Constraint #63 is above tolerance 1e-05, error = 0.003816, constr. #1 in 'Main.HumanModel.BodyModel.Trunk.JointsCervicalSpine.C1C0Jnt.Constraints'.
Constraint #67 is above tolerance 1e-05, error = 0.038476, constr. #0 in 'Main.HumanModel.BodyModel.Trunk.JointsCervicalSpine.Flexion.RhythmDriver'.
Constraint #97 is above tolerance 1e-05, error = 0.033762, constr. #3 in 'Main.HumanModel.BodyModel.Right.Leg.Jnt.PatellaFemur.Constraints'.
Constraint #98 is above tolerance 1e-05, error = 0.036296, constr. #4 in 'Main.HumanModel.BodyModel.Right.Leg.Jnt.PatellaFemur.Constraints'.
Constraint #99 is above tolerance 1e-05, error = 0.014645, constr. #0 in 'Main.HumanModel.BodyModel.Right.Leg.Jnt.PatellaMovement'.
Constraint #121 is above tolerance 1e-05, error = 0.036296, constr. #3 in 'Main.HumanModel.BodyModel.Left.Leg.Jnt.PatellaFemur.Constraints'.
Constraint #122 is above tolerance 1e-05, error = 0.033762, constr. #4 in 'Main.HumanModel.BodyModel.Left.Leg.Jnt.PatellaFemur.Constraints'.
Constraint #123 is above tolerance 1e-05, error = 0.014645, constr. #0 in 'Main.HumanModel.BodyModel.Left.Leg.Jnt.PatellaMovement'.
Constraint #145 is above tolerance 1e-05, error = 0.002999, constr. #1 in 'Main.EvaluateLigamentLength.InitStudyForLigamentLengthEvaluation.ModelEnvironmentConnection.Drivers_Init.Knee_R'.
Constraint #148 is above tolerance 1e-05, error = 0.034905, constr. #4 in 'Main.EvaluateLigamentLength.InitStudyForLigamentLengthEvaluation.ModelEnvironmentConnection.Drivers_Init.Knee_R'.
Constraint #151 is above tolerance 1e-05, error = 0.003000, constr. #1 in 'Main.EvaluateLigamentLength.InitStudyForLigamentLengthEvaluation.ModelEnvironmentConnection.Drivers_Init.Knee_L'.
Constraint #154 is above tolerance 1e-05, error = 0.034905, constr. #4 in 'Main.EvaluateLigamentLength.InitStudyForLigamentLengthEvaluation.ModelEnvironmentConnection.Drivers_Init.Knee_L'.
ERROR(OBJ.MCH.KIN3) : EvaluateLigamentLength_Straight.any(4) : InitStudyForLigamentLengthEvaluation.InitialConditions : Kinematic analysis failed in time step 0 : Position analysis is not completed
0.1.0.0) Kinematic analysis...

To address the “Constraint #XXX is above tolerance” errors, I manually added additional drivers to the model. This successfully resolved those errors. However, the 'Kinematic analysis failed in time step 0' message remained unresolved.

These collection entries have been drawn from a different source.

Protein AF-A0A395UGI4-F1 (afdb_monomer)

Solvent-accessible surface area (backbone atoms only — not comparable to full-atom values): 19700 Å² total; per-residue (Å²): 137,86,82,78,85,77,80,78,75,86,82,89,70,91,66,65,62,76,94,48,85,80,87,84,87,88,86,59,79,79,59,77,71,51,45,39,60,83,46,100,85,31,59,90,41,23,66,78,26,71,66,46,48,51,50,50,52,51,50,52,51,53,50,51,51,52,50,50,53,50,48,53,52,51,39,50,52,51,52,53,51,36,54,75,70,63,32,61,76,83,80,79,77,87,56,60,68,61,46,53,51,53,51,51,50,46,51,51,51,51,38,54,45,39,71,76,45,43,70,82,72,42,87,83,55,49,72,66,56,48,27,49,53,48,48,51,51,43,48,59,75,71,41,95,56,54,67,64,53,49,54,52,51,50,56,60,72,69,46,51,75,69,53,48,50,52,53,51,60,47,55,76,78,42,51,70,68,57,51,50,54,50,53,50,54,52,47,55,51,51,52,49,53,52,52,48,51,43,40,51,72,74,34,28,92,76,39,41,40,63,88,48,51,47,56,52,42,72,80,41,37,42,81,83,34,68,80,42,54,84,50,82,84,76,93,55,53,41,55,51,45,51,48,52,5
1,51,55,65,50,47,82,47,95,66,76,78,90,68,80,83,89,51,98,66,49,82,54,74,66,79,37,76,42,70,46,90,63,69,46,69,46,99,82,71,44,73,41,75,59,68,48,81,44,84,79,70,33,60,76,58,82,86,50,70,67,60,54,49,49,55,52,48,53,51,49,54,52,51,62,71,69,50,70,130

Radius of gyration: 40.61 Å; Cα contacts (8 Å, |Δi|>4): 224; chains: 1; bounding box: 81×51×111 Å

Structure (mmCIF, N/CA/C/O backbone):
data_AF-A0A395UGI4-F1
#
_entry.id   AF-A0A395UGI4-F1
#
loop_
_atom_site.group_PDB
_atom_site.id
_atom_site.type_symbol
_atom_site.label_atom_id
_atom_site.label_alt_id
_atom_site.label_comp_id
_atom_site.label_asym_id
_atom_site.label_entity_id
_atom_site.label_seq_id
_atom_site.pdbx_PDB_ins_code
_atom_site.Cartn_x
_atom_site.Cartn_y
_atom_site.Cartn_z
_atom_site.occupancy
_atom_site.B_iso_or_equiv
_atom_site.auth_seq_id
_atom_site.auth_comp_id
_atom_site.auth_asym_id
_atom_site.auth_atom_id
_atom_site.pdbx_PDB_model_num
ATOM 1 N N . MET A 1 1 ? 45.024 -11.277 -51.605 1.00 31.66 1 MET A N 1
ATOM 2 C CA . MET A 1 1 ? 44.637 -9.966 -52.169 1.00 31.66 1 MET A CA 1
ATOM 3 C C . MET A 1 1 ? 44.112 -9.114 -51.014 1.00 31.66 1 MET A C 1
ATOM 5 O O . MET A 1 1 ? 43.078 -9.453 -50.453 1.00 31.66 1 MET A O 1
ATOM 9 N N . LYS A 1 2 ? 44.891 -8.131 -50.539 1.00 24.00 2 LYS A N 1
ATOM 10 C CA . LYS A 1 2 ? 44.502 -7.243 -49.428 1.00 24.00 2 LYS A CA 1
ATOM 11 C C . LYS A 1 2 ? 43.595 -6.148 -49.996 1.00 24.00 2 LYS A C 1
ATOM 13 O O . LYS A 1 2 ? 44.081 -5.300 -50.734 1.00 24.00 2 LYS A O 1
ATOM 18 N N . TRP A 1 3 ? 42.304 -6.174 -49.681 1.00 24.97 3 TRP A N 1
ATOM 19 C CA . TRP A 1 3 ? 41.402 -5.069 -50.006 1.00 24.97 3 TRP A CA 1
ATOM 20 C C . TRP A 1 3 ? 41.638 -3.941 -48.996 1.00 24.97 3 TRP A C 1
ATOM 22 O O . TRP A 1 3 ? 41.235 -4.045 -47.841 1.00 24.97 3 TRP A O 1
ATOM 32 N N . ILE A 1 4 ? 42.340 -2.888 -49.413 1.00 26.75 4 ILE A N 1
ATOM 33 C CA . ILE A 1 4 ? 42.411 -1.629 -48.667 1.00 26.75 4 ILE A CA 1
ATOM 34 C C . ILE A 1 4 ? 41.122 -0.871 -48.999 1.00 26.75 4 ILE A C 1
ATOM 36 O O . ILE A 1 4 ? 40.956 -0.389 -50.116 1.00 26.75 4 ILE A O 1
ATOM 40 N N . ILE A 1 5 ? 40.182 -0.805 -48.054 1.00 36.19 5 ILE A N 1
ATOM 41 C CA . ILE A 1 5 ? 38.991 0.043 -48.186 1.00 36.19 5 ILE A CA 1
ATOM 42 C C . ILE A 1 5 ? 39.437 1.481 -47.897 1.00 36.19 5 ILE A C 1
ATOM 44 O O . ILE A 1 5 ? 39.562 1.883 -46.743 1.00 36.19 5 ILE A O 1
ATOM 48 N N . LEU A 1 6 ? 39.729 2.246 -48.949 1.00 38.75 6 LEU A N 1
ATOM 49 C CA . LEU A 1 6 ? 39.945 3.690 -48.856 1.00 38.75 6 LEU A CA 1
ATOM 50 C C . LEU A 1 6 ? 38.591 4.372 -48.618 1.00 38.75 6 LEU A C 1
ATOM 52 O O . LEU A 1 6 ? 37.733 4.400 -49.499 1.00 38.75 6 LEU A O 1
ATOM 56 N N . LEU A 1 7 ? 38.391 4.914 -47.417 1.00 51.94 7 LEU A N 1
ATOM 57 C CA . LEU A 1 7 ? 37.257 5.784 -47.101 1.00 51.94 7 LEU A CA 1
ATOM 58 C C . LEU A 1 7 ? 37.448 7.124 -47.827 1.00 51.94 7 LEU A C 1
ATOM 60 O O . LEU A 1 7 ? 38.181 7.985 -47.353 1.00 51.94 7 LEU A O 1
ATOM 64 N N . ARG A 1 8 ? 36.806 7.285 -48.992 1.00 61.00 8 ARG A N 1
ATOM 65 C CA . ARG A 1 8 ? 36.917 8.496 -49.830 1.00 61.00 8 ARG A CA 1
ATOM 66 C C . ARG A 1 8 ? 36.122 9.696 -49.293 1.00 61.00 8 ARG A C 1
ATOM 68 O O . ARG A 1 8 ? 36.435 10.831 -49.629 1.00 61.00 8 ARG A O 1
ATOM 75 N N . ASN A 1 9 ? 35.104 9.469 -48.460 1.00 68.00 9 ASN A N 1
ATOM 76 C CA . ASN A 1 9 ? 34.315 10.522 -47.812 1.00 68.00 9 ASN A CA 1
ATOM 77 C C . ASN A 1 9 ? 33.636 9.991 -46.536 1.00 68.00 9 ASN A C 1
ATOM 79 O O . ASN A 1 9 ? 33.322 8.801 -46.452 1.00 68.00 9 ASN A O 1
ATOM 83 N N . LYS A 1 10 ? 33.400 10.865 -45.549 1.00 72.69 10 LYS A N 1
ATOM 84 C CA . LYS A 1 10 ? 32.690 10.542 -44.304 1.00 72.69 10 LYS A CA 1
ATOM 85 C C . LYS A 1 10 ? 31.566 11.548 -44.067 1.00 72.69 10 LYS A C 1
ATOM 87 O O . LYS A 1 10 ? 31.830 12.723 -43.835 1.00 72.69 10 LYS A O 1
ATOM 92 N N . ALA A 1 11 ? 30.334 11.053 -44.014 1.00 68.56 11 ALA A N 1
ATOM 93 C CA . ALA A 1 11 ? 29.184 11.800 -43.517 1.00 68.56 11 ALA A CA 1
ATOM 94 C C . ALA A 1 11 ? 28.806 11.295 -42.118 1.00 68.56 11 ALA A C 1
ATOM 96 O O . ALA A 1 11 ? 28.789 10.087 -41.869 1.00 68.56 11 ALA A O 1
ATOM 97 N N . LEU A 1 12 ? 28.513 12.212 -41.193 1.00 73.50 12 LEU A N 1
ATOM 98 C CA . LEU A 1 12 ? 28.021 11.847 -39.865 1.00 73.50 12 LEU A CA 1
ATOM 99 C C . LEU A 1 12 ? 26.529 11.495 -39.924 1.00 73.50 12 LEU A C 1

Are there any suggestions on how to effectively incorporate cartilage contact into the ligament calibration process, or are there alternative approaches to achieve accurate ligament calibration?

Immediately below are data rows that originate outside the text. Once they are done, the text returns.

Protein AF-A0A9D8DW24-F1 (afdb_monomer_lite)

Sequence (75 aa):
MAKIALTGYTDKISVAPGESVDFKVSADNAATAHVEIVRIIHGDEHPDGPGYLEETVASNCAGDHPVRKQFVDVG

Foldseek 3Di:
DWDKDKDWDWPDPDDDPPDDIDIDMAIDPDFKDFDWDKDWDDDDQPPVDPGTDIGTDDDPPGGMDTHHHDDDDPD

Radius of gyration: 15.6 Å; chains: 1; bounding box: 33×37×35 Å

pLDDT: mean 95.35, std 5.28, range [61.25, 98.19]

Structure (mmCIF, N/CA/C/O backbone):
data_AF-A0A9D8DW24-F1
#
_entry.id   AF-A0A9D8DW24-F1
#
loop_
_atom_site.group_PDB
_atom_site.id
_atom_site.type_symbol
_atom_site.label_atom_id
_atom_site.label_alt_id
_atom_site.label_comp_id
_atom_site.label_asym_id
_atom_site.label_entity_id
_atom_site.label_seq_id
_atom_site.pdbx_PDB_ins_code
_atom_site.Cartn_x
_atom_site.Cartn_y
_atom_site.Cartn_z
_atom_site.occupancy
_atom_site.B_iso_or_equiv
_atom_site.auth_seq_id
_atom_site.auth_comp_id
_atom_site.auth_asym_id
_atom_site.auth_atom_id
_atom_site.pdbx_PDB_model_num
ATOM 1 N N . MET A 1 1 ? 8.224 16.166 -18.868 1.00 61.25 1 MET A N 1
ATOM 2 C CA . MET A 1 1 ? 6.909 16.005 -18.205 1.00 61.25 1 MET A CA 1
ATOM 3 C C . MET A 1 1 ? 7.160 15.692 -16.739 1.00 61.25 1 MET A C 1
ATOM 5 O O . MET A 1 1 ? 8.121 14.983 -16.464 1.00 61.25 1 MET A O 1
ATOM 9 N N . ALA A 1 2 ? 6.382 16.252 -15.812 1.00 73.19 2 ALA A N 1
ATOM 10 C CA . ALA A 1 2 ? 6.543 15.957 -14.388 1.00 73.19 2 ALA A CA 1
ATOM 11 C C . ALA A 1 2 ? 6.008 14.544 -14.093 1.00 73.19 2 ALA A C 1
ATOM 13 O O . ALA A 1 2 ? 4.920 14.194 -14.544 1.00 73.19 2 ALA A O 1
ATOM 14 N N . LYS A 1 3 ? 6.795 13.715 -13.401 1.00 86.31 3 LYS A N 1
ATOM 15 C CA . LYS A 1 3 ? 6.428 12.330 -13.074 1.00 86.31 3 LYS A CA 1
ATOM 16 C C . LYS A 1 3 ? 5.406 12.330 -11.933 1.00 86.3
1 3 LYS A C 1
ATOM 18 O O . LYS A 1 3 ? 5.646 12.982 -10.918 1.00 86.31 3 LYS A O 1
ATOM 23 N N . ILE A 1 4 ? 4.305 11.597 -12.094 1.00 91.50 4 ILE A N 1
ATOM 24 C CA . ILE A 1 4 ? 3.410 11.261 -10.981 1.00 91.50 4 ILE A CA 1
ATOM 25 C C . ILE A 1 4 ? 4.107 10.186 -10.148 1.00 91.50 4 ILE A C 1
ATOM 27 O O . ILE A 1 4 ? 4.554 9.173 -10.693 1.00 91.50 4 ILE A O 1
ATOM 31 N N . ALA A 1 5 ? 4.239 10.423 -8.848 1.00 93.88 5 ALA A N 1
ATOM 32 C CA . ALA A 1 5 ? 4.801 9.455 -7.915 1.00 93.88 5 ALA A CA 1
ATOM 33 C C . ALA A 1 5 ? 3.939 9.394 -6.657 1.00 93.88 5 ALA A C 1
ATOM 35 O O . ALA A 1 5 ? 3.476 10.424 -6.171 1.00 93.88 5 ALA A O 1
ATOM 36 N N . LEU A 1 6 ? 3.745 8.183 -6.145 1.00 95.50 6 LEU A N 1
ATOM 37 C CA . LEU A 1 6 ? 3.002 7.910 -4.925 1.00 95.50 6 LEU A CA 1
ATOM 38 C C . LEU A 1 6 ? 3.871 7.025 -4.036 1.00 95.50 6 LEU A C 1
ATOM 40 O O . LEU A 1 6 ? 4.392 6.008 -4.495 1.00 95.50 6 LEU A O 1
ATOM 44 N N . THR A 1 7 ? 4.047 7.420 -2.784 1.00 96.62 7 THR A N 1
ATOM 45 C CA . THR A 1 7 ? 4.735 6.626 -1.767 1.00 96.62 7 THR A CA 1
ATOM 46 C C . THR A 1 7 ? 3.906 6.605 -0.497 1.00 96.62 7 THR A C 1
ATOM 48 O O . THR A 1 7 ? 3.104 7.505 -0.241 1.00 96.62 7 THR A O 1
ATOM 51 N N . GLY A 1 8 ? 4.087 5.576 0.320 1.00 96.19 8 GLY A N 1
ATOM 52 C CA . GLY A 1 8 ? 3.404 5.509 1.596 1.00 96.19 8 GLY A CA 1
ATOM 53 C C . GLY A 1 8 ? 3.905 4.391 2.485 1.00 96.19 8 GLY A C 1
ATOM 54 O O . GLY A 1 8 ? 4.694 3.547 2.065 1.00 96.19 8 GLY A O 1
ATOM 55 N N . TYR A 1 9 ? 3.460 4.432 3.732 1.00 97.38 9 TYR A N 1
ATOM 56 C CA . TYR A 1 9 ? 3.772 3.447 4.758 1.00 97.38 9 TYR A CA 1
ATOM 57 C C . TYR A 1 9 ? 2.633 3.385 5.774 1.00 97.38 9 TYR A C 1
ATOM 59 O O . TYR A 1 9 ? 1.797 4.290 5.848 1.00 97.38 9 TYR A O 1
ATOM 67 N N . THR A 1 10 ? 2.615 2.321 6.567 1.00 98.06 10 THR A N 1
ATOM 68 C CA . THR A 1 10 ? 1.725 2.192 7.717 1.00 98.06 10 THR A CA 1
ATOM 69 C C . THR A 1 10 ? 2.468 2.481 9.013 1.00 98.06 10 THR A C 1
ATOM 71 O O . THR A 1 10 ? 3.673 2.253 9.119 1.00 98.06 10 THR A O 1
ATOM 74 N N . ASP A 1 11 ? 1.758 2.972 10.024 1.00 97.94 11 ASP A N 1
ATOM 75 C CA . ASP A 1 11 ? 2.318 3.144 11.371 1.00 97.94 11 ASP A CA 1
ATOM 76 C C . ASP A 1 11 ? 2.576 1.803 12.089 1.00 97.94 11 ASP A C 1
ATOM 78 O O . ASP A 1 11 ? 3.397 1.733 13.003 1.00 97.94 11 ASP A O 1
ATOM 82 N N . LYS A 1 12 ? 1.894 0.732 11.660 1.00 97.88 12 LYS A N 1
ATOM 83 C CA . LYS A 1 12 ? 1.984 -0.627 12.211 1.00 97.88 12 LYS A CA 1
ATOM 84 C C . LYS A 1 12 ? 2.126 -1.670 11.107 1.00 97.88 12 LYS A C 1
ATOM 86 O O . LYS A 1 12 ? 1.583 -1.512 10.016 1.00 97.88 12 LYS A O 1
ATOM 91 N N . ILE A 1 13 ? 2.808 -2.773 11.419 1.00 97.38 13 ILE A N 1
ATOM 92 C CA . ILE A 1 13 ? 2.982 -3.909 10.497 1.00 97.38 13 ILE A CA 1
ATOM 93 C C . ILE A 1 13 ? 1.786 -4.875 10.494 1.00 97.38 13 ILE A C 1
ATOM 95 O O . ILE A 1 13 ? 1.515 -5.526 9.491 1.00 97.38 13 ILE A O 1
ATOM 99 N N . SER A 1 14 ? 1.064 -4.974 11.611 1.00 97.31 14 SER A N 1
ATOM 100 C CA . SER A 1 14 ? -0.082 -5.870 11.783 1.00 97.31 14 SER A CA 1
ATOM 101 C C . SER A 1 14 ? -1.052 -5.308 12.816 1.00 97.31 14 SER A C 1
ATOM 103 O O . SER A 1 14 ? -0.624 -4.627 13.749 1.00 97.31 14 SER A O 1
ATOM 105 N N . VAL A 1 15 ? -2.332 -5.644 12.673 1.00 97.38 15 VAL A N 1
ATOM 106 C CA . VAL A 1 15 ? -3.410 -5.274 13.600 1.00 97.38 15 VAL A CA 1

Thank you in advance and best regards

Aline

Hi Aline,

I did not understand if you removed some constraints when you added the additional drivers to simulate cartilage contact. You had a study that was solving before, and it's understandable that there are errors when you add additional drivers without removing some existing driver/constraints. You have over constrained the model. I will suggest you try excluding corresponding constraints from your study using AnyMechObjectExcluder when you add these additional drivers.

Best regards,
Dave

Hi Dave

Thank you for this advice. Indeed, by excluding the initial knee drivers and replacing them with new drivers the ligament calibration was performed.
Unfortunately, I came across a new problem. It came to my attention that for different positions of the femur relative to the tibia (obtained by changing the driver), the results of the ligament lengths following calibration did not change. Although a change in slack length is expected as the origin and insertions are brought closer together. Looking into the details of the ligament lengths, the initial length of for example the ACL ligament equals 0.36 meters, which is very long. The length of the ligaments is calculated as shown below:

1. ModelParameters: the origin and insertion of the cruciate ligament is determined based on the femur and tibia, exported in the local frame.

AnyFolder Thigh = {
     // Ligaments' origin & insertion coordinates (Femur)  
    AnyVec3   ACL_F = {-0.01216110,-0.004981290,0.006744680}*.TF';
}

  AnyFolder Shank = {
    // Ligaments' origin & insertion coordinates (Tibia)
    AnyVec3   ACL_T = { 0.008097710,0.335660,-0.007250220}*.TF';
}

2. Seg: the nodes are created on the shank and the thigh

AnyRefNode ACL_T =
  { 
     sRel = .Scale(.StdPar.ACL_T);
     AnyDrawNode DrwNode = {
     ScaleXYZ = {0.003, 0.003, 0.003};
     RGB = {1,0,0};
     };
     DrwNode.Visible=On;
  };

AnyRefNode ACL_F =
  {
    sRel = .Scale(.StdPar.ACL_F);
    AnyDrawNode DrwNode = {
      ScaleXYZ = {0.003, 0.003, 0.003};
      RGB = {0,1,0};
    };
    DrwNode.Visible=On;
  };

3. Ligament_properties

AnyFolder Ligaments_Right = 
  {
    AnyFolder& RefSegFolder = Main.HumanModel.BodyModel.Right.Leg.Seg;
    
  
    AnyFolder ACL_R = 
    {
      AnySeg& RefSeg0 = .RefSegFolder.Thigh;
      AnySeg& RefSeg1 = .RefSegFolder.Shank;
      
      AnyVec3 PosInSeg0 = Main.HumanModel.BodyModel.Right.Leg.Seg.Thigh.ACL_F.sRel;
      AnyVec3 PosInSeg1 = Main.HumanModel.BodyModel.Right.Leg.Seg.Shank.ACL_T.sRel;
     
      AnyVar InitLength = vnorm(PosInSeg0 - PosInSeg1);   
      AnyVar RefLength = DesignVar(InitLength);
      
      AnyVar Stiffness = DesignVar(k_ACL);
      AnyVar RefStrain = DesignVar(er_ACL);     
    };
};

When plotting the coordinates that are used to calculate the ligament length (PosInSeg0 & PosInSeg1), it appears that the coordinates in the local coordinate systems are used rather than the coordinates in the global coordinate system (see image below), however the scaling is introduced in the “Seg” file and the visualization of the ligament is correct.

image158×524 47.3 KB

Are you aware of the specific cause of the issue in the code, and could the initial ligament length being excessively long explain why the calibration results remain unchanged?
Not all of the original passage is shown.